Recorded data
######
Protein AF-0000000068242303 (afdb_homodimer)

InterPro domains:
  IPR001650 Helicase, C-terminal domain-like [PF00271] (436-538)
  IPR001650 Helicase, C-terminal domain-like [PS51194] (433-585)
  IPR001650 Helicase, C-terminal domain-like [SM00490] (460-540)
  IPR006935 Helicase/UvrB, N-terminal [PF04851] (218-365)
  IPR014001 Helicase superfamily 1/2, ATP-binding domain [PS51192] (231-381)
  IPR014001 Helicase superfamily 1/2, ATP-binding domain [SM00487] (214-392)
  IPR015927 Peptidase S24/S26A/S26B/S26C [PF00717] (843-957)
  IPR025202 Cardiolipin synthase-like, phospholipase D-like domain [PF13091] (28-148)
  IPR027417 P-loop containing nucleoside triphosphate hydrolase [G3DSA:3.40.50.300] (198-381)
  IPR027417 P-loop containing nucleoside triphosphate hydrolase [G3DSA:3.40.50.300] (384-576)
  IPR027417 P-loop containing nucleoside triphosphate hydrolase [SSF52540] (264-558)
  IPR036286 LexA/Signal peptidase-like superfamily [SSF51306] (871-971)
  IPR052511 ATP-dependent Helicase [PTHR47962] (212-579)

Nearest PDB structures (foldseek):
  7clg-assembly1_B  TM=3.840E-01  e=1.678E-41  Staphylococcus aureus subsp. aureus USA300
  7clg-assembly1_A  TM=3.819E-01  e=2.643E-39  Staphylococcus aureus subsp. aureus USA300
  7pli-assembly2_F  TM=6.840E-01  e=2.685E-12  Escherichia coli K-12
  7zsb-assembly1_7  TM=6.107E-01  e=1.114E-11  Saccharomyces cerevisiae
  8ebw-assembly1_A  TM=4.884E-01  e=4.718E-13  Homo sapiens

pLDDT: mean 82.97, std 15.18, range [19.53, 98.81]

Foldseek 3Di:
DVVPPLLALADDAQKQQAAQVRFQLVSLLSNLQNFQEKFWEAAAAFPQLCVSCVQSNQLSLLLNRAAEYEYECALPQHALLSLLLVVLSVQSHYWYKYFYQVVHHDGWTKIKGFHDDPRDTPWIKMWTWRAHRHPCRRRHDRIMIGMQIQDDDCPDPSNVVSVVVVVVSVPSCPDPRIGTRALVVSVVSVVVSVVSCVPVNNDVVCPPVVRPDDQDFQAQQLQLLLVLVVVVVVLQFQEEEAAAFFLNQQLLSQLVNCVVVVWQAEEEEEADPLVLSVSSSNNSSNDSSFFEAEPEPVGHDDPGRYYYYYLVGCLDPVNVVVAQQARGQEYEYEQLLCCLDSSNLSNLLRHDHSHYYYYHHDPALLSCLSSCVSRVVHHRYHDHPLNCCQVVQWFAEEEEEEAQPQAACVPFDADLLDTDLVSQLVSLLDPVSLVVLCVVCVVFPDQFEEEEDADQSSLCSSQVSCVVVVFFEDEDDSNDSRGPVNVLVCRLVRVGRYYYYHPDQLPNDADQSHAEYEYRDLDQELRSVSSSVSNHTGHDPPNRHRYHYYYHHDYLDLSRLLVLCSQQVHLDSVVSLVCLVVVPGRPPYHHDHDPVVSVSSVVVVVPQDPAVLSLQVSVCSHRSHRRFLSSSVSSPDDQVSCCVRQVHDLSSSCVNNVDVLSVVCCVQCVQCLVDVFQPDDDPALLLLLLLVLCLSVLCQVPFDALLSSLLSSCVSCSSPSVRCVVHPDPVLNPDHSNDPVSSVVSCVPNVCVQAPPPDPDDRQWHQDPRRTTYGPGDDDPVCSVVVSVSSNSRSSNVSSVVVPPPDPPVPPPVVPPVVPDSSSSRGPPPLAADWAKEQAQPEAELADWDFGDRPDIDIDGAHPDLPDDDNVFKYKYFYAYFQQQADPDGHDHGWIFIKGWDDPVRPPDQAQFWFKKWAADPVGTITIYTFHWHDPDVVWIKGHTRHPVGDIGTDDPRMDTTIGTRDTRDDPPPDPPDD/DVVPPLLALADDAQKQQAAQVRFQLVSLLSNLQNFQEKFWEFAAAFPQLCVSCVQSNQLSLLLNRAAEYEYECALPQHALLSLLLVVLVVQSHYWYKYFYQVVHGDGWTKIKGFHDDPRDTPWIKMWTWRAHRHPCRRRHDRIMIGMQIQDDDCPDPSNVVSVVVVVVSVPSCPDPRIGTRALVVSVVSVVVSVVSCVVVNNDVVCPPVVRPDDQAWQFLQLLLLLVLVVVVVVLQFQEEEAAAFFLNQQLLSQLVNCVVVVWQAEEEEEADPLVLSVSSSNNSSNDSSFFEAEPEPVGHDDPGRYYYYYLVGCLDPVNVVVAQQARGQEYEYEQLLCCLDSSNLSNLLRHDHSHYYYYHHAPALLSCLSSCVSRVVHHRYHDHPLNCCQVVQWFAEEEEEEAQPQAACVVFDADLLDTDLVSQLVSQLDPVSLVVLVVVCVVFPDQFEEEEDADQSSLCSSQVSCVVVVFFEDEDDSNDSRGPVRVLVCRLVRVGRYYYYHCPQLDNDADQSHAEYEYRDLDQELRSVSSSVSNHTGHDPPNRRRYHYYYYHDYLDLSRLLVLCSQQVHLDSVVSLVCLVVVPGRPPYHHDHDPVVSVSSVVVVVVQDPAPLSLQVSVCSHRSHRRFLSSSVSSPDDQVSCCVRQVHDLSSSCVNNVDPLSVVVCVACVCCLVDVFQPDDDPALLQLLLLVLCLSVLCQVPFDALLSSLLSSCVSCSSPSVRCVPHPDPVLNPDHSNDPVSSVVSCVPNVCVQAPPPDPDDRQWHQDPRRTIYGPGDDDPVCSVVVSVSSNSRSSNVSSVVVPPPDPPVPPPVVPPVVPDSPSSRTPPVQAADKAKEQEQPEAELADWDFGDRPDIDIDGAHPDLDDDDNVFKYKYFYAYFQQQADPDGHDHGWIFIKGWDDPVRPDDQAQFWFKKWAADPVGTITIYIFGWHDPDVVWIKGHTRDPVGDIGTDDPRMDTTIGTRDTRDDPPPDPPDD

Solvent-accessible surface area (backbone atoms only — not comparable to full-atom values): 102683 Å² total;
######
YOUR OBJECTIVE. Every record needs to be written out again, exactly as it was given.

ANSWER SECTION.
Protein AF-0000000068242303 (afdb_homodimer)

InterPro domains:
  IPR001650 Helicase, C-terminal domain-like [PF00271] (436-538)
  IPR001650 Helicase, C-terminal domain-like [PS51194] (433-585)
  IPR001650 Helicase, C-terminal domain-like [SM00490] (460-540)
  IPR006935 Helicase/UvrB, N-terminal [PF04851] (218-365)
  IPR014001 Helicase superfamily 1/2, ATP-binding domain [PS51192] (231-381)
  IPR014001 Helicase superfamily 1/2, ATP-binding domain [SM00487] (214-392)
  IPR015927 Peptidase S24/S26A/S26B/S26C [PF00717] (843-957)
  IPR025202 Cardiolipin synthase-like, phospholipase D-like domain [PF13091] (28-148)
  IPR027417 P-loop containing nucleoside triphosphate hydrolase [G3DSA:3.40.50.300] (198-381)
  IPR027417 P-loop containing nucleoside triphosphate hydrolase [G3DSA:3.40.50.300] (384-576)
  IPR027417 P-loop containing nucleoside triphosphate hydrolase [SSF52540] (264-558)
  IPR036286 LexA/Signal peptidase-like superfamily [SSF51306] (871-971)
  IPR052511 ATP-dependent Helicase [PTHR47962] (212-579)

Nearest PDB structures (foldseek):
  7clg-assembly1_B  TM=3.840E-01  e=1.678E-41  Staphylococcus aureus subsp. aureus USA300
  7clg-assembly1_A  TM=3.819E-01  e=2.643E-39  Staphylococcus aureus subsp. aureus USA300
  7pli-assembly2_F  TM=6.840E-01  e=2.685E-12  Escherichia coli K-12
  7zsb-assembly1_7  TM=6.107E-01  e=1.114E-11  Saccharomyces cerevisiae
  8ebw-assembly1_A  TM=4.884E-01  e=4.718E-13  Homo sapiens

pLDDT: mean 82.97, std 15.18, range [19.53, 98.81]

Foldseek 3Di:
DVVPPLLALADDAQKQQAAQVRFQLVSLLSNLQNFQEKFWEAAAAFPQLCVSCVQSNQLSLLLNRAAEYEYECALPQHALLSLLLVVLSVQSHYWYKYFYQVVHHDGWTKIKGFHDDPRDTPWIKMWTWRAHRHPCRRRHDRIMIGMQIQDDDCPDPSNVVSVVVVVVSVPSCPDPRIGTRALVVSVVSVVVSVVSCVPVNNDVVCPPVVRPDDQDFQAQQLQLLLVLVVVVVVLQFQEEEAAAFFLNQQLLSQLVNCVVVVWQAEEEEEADPLVLSVSSSNNSSNDSSFFEAEPEPVGHDDPGRYYYYYLVGCLDPVNVVVAQQARGQEYEYEQLLCCLDSSNLSNLLRHDHSHYYYYHHDPALLSCLSSCVSRVVHHRYHDHPLNCCQVVQWFAEEEEEEAQPQAACVPFDADLLDTDLVSQLVSLLDPVSLVVLCVVCVVFPDQFEEEEDADQSSLCSSQVSCVVVVFFEDEDDSNDSRGPVNVLVCRLVRVGRYYYYHPDQLPNDADQSHAEYEYRDLDQELRSVSSSVSNHTGHDPPNRHRYHYYYHHDYLDLSRLLVLCSQQVHLDSVVSLVCLVVVPGRPPYHHDHDPVVSVSSVVVVVPQDPAVLSLQVSVCSHRSHRRFLSSSVSSPDDQVSCCVRQVHDLSSSCVNNVDVLSVVCCVQCVQCLVDVFQPDDDPALLLLLLLVLCLSVLCQVPFDALLSSLLSSCVSCSSPSVRCVVHPDPVLNPDHSNDPVSSVVSCVPNVCVQAPPPDPDDRQWHQDPRRTTYGPGDDDPVCSVVVSVSSNSRSSNVSSVVVPPPDPPVPPPVVPPVVPDSSSSRGPPPLAADWAKEQAQPEAELADWDFGDRPDIDIDGAHPDLPDDDNVFKYKYFYAYFQQQADPDGHDHGWIFIKGWDDPVRPPDQAQFWFKKWAADPVGTITIYTFHWHDPDVVWIKGHTRHPVGDIGTDDPRMDTTIGTRDTRDDPPPDPPDD/DVVPPLLALADDAQKQQAAQVRFQLVSLLSNLQNFQEKFWEFAAAFPQLCVSCVQSNQLSLLLNRAAEYEYECALPQHALLSLLLVVLVVQSHYWYKYFYQVVHGDGWTKIKGFHDDPRDTPWIKMWTWRAHRHPCRRRHDRIMIGMQIQDDDCPDPSNVVSVVVVVVSVPSCPDPRIGTRALVVSVVSVVVSVVSCVVVNNDVVCPPVVRPDDQAWQFLQLLLLLVLVVVVVVLQFQEEEAAAFFLNQQLLSQLVNCVVVVWQAEEEEEADPLVLSVSSSNNSSNDSSFFEAEPEPVGHDDPGRYYYYYLVGCLDPVNVVVAQQARGQEYEYEQLLCCLDSSNLSNLLRHDHSHYYYYHHAPALLSCLSSCVSRVVHHRYHDHPLNCCQVVQWFAEEEEEEAQPQAACVVFDADLLDTDLVSQLVSQLDPVSLVVLVVVCVVFPDQFEEEEDADQSSLCSSQVSCVVVVFFEDEDDSNDSRGPVRVLVCRLVRVGRYYYYHCPQLDNDADQSHAEYEYRDLDQELRSVSSSVSNHTGHDPPNRRRYHYYYYHDYLDLSRLLVLCSQQVHLDSVVSLVCLVVVPGRPPYHHDHDPVVSVSSVVVVVVQDPAPLSLQVSVCSHRSHRRFLSSSVSSPDDQVSCCVRQVHDLSSSCVNNVDPLSVVVCVACVCCLVDVFQPDDDPALLQLLLLVLCLSVLCQVPFDALLSSLLSSCVSCSSPSVRCVPHPDPVLNPDHSNDPVSSVVSCVPNVCVQAPPPDPDDRQWHQDPRRTIYGPGDDDPVCSVVVSVSSNSRSSNVSSVVVPPPDPPVPPPVVPPVVPDSPSSRTPPVQAADKAKEQEQPEAELADWDFGDRPDIDIDGAHPDLDDDDNVFKYKYFYAYFQQQADPDGHDHGWIFIKGWDDPVRPDDQAQFWFKKWAADPVGTITIYIFGWHDPDVVWIKGHTRDPVGDIGTDDPRMDTTIGTRDTRDDPPPDPPDD

Solvent-accessible surface area (backbone atoms only — not comparable to full-atom values): 102683 Å² total;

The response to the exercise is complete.